TASK PROMPT:
From the records below, set down exactly the lines starting with the line that contains "ATOM 13 O O" and going on through the line that contains "ATOM 27 N N". Nothing else is wanted.

TASK DATA:

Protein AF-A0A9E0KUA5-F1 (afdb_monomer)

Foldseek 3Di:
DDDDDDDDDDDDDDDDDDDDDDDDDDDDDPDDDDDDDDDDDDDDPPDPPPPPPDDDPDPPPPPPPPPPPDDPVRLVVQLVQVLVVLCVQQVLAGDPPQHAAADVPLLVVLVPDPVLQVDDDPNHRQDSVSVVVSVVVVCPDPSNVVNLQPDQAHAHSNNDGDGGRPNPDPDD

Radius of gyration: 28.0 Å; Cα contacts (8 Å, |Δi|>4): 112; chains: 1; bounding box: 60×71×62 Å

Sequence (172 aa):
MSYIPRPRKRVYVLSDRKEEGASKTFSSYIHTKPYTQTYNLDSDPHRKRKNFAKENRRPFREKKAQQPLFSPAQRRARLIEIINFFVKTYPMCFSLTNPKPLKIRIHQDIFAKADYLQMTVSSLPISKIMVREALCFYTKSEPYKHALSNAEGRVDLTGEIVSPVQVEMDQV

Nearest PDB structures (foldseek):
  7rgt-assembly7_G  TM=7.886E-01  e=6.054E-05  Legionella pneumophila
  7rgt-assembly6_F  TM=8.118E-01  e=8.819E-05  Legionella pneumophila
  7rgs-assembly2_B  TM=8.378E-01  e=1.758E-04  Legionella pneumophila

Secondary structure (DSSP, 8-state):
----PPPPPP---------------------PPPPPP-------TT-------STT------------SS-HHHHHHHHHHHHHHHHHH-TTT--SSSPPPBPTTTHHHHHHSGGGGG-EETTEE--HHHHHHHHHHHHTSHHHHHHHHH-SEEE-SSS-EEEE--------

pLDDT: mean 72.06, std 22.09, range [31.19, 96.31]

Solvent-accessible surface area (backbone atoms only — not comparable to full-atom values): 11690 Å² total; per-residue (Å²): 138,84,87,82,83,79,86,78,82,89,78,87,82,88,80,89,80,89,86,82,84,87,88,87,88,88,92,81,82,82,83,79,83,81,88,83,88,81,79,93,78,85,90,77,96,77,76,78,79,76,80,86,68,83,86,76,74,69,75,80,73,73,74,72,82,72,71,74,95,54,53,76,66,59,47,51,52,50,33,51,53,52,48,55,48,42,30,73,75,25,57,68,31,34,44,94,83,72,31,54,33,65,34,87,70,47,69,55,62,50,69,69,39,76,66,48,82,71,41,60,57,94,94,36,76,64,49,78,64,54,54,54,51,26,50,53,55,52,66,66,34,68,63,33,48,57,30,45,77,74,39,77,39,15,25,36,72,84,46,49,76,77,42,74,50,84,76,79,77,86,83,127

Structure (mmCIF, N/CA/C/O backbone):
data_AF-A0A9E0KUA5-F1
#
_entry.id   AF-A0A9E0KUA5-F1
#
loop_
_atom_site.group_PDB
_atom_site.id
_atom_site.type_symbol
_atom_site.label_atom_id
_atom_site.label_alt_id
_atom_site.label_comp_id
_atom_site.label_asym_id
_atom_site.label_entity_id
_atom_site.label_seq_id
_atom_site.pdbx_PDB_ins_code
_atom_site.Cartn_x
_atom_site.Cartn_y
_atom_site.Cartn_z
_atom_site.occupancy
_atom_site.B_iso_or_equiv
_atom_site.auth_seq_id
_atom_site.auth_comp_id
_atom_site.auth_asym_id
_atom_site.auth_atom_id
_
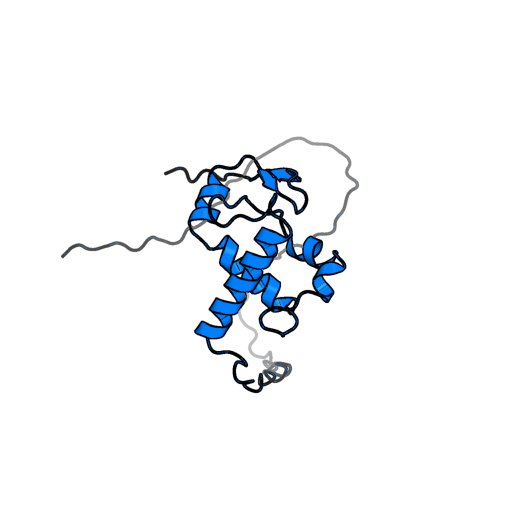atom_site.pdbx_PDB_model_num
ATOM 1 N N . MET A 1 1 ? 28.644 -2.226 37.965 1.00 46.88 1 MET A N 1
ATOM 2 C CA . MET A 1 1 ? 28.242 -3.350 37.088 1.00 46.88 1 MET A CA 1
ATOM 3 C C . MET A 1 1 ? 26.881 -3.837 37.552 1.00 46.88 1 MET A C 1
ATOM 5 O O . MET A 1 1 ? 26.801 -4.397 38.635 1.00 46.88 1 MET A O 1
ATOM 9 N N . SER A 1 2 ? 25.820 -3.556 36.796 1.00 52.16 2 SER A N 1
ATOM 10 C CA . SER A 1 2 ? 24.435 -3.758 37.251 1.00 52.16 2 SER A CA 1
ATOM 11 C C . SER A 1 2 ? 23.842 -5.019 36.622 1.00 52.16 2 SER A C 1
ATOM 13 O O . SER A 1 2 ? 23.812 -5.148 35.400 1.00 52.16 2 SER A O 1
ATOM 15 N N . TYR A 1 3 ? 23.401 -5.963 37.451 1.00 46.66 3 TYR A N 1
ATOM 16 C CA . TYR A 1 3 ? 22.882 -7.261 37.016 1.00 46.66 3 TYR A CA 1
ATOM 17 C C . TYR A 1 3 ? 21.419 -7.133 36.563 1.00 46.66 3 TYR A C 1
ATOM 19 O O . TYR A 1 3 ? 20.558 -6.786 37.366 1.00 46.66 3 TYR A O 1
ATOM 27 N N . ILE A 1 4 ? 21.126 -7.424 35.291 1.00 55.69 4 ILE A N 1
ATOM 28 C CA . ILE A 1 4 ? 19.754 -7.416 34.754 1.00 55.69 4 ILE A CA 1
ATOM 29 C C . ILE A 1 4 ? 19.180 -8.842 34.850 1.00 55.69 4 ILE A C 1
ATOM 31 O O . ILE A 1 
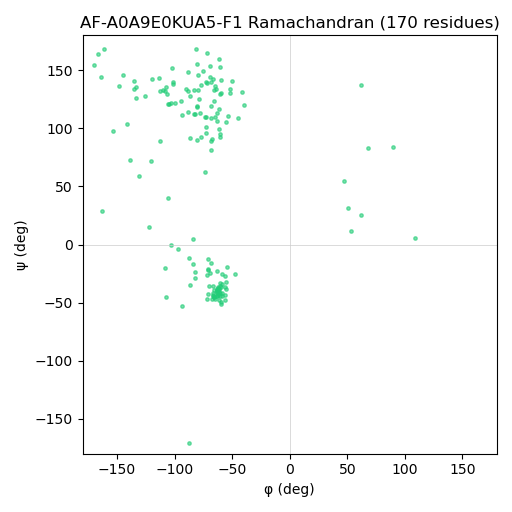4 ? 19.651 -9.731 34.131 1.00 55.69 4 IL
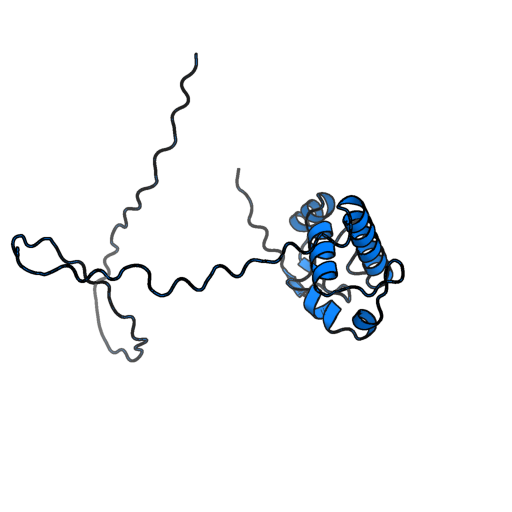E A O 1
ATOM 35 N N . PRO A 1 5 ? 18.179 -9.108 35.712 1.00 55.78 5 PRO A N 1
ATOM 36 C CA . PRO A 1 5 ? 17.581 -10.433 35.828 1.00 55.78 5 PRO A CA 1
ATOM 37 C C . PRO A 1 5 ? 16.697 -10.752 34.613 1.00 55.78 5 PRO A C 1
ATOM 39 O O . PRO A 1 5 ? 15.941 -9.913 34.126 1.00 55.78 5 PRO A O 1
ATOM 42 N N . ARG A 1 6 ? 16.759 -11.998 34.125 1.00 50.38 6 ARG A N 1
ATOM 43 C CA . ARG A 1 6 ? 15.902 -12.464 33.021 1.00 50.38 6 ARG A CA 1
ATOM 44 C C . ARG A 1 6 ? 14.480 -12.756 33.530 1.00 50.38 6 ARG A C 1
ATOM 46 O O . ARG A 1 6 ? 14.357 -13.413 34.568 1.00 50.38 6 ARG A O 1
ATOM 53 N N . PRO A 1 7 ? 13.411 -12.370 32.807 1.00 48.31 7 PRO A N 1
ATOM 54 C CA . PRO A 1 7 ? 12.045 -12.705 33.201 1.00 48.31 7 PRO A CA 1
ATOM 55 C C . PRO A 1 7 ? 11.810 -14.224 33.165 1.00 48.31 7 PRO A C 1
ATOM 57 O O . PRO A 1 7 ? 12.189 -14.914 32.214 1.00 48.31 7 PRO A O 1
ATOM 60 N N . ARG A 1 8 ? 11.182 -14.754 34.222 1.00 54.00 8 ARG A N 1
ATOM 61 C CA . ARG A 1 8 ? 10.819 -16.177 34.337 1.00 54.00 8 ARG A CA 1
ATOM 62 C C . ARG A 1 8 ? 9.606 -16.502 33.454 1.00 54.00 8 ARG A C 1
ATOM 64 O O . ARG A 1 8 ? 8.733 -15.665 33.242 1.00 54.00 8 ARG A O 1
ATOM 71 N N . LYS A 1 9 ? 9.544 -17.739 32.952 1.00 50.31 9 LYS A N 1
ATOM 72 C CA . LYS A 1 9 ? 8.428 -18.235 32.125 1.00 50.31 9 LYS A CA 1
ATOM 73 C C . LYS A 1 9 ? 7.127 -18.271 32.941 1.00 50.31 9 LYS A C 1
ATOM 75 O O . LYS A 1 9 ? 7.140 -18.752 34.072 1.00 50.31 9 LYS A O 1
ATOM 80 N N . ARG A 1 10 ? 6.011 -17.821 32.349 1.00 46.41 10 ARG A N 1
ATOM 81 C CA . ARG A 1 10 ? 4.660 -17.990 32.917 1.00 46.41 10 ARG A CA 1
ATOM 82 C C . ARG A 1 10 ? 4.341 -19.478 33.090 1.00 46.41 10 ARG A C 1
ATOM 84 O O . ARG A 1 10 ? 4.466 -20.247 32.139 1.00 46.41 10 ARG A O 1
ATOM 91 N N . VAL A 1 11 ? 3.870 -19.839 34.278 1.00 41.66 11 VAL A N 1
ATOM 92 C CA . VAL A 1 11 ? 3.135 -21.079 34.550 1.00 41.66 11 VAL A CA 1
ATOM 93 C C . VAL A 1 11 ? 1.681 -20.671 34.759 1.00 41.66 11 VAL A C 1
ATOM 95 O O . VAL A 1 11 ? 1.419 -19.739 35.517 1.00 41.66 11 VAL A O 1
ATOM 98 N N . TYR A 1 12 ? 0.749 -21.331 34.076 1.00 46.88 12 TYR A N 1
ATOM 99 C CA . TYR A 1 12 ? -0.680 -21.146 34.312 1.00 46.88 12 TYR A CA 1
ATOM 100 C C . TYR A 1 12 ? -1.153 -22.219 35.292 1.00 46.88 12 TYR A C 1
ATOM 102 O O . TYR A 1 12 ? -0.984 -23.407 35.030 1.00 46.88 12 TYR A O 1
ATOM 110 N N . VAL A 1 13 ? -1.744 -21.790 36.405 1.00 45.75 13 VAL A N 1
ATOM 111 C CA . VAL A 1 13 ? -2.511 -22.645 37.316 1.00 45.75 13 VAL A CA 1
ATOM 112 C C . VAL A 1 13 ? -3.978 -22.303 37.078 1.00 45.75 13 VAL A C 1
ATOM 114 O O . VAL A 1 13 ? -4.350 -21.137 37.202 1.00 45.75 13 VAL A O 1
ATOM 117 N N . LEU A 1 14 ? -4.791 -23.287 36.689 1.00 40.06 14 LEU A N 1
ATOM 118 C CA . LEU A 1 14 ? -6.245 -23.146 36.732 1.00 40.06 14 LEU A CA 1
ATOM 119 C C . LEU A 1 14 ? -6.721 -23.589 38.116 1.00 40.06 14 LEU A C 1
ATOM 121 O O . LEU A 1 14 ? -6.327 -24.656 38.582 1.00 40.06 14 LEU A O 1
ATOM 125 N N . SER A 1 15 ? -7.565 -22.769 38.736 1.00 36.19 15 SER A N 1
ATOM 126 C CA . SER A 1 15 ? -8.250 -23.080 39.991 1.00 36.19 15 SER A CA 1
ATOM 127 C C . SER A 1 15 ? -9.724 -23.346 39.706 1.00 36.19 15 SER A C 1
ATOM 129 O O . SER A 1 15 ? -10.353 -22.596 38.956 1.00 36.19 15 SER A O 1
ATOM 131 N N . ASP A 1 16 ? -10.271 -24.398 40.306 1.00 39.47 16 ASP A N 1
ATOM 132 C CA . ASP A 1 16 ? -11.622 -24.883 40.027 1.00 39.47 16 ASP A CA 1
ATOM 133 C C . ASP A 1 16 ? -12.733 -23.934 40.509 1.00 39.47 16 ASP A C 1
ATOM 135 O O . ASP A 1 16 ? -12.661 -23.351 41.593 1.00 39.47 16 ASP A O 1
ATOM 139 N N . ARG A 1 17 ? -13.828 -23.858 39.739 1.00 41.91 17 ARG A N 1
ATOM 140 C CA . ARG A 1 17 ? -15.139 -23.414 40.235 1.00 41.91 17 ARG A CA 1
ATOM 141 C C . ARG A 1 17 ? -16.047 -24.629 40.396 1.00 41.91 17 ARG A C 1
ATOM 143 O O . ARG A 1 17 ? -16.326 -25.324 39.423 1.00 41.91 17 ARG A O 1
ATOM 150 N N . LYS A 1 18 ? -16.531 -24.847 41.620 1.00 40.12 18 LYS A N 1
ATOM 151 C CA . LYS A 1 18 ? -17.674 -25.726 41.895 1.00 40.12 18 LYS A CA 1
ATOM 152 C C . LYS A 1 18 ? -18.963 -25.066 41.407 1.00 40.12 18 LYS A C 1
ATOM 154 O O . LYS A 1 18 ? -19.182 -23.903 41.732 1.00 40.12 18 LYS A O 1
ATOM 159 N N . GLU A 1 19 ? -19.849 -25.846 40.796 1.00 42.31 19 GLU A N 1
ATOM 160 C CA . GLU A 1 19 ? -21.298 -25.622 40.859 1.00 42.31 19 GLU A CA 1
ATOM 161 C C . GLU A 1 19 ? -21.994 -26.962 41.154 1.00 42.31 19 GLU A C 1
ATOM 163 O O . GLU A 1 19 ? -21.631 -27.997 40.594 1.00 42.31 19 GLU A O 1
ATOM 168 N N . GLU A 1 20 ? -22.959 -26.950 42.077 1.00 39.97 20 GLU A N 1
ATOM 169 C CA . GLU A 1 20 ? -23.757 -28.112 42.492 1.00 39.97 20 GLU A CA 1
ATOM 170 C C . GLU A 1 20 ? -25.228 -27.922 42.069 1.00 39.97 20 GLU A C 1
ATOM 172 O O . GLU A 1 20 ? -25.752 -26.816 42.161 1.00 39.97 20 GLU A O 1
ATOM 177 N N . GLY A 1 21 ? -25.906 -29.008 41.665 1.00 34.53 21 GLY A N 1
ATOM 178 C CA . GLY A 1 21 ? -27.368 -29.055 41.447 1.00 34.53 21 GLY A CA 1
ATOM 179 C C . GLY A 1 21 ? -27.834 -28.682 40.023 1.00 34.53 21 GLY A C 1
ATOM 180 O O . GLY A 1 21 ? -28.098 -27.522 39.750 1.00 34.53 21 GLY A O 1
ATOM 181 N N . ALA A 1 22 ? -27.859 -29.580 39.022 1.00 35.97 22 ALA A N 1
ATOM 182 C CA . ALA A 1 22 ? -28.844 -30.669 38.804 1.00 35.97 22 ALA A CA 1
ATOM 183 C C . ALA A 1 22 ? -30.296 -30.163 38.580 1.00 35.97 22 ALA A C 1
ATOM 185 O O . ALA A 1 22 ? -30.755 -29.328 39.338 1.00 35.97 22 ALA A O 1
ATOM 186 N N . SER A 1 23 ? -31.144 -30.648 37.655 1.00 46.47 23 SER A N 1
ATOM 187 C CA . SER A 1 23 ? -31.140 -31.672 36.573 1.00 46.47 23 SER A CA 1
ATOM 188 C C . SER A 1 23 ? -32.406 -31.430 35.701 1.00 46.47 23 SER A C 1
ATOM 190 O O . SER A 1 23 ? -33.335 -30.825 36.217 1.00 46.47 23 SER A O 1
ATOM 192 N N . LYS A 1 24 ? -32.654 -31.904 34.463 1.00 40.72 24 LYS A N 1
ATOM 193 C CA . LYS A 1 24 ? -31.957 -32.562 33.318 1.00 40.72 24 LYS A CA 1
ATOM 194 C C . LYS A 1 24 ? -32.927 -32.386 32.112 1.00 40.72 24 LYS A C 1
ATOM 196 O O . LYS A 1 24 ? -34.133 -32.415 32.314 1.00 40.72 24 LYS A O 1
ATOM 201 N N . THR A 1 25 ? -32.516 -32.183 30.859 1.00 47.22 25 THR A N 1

WRITTEN REPLY:
ATOM 13 O O . SER A 1 2 ? 23.812 -5.148 35.400 1.00 52.16 2 SER A O 1
ATOM 15 N N . TYR A 1 3 ? 23.401 -5.963 37.451 1.00 46.66 3 TYR A N 1
ATOM 16 C CA . TYR A 1 3 ? 22.882 -7.261 37.016 1.00 46.66 3 TYR A CA 1
ATOM 17 C C . TYR A 1 3 ? 21.419 -7.133 36.563 1.00 46.66 3 TYR A C 1
ATOM 19 O O . TYR A 1 3 ? 20.558 -6.786 37.366 1.00 46.66 3 TYR A O 1
ATOM 27 N N . ILE A 1 4 ? 21.126 -7.424 35.291 1.00 55.69 4 ILE A N 1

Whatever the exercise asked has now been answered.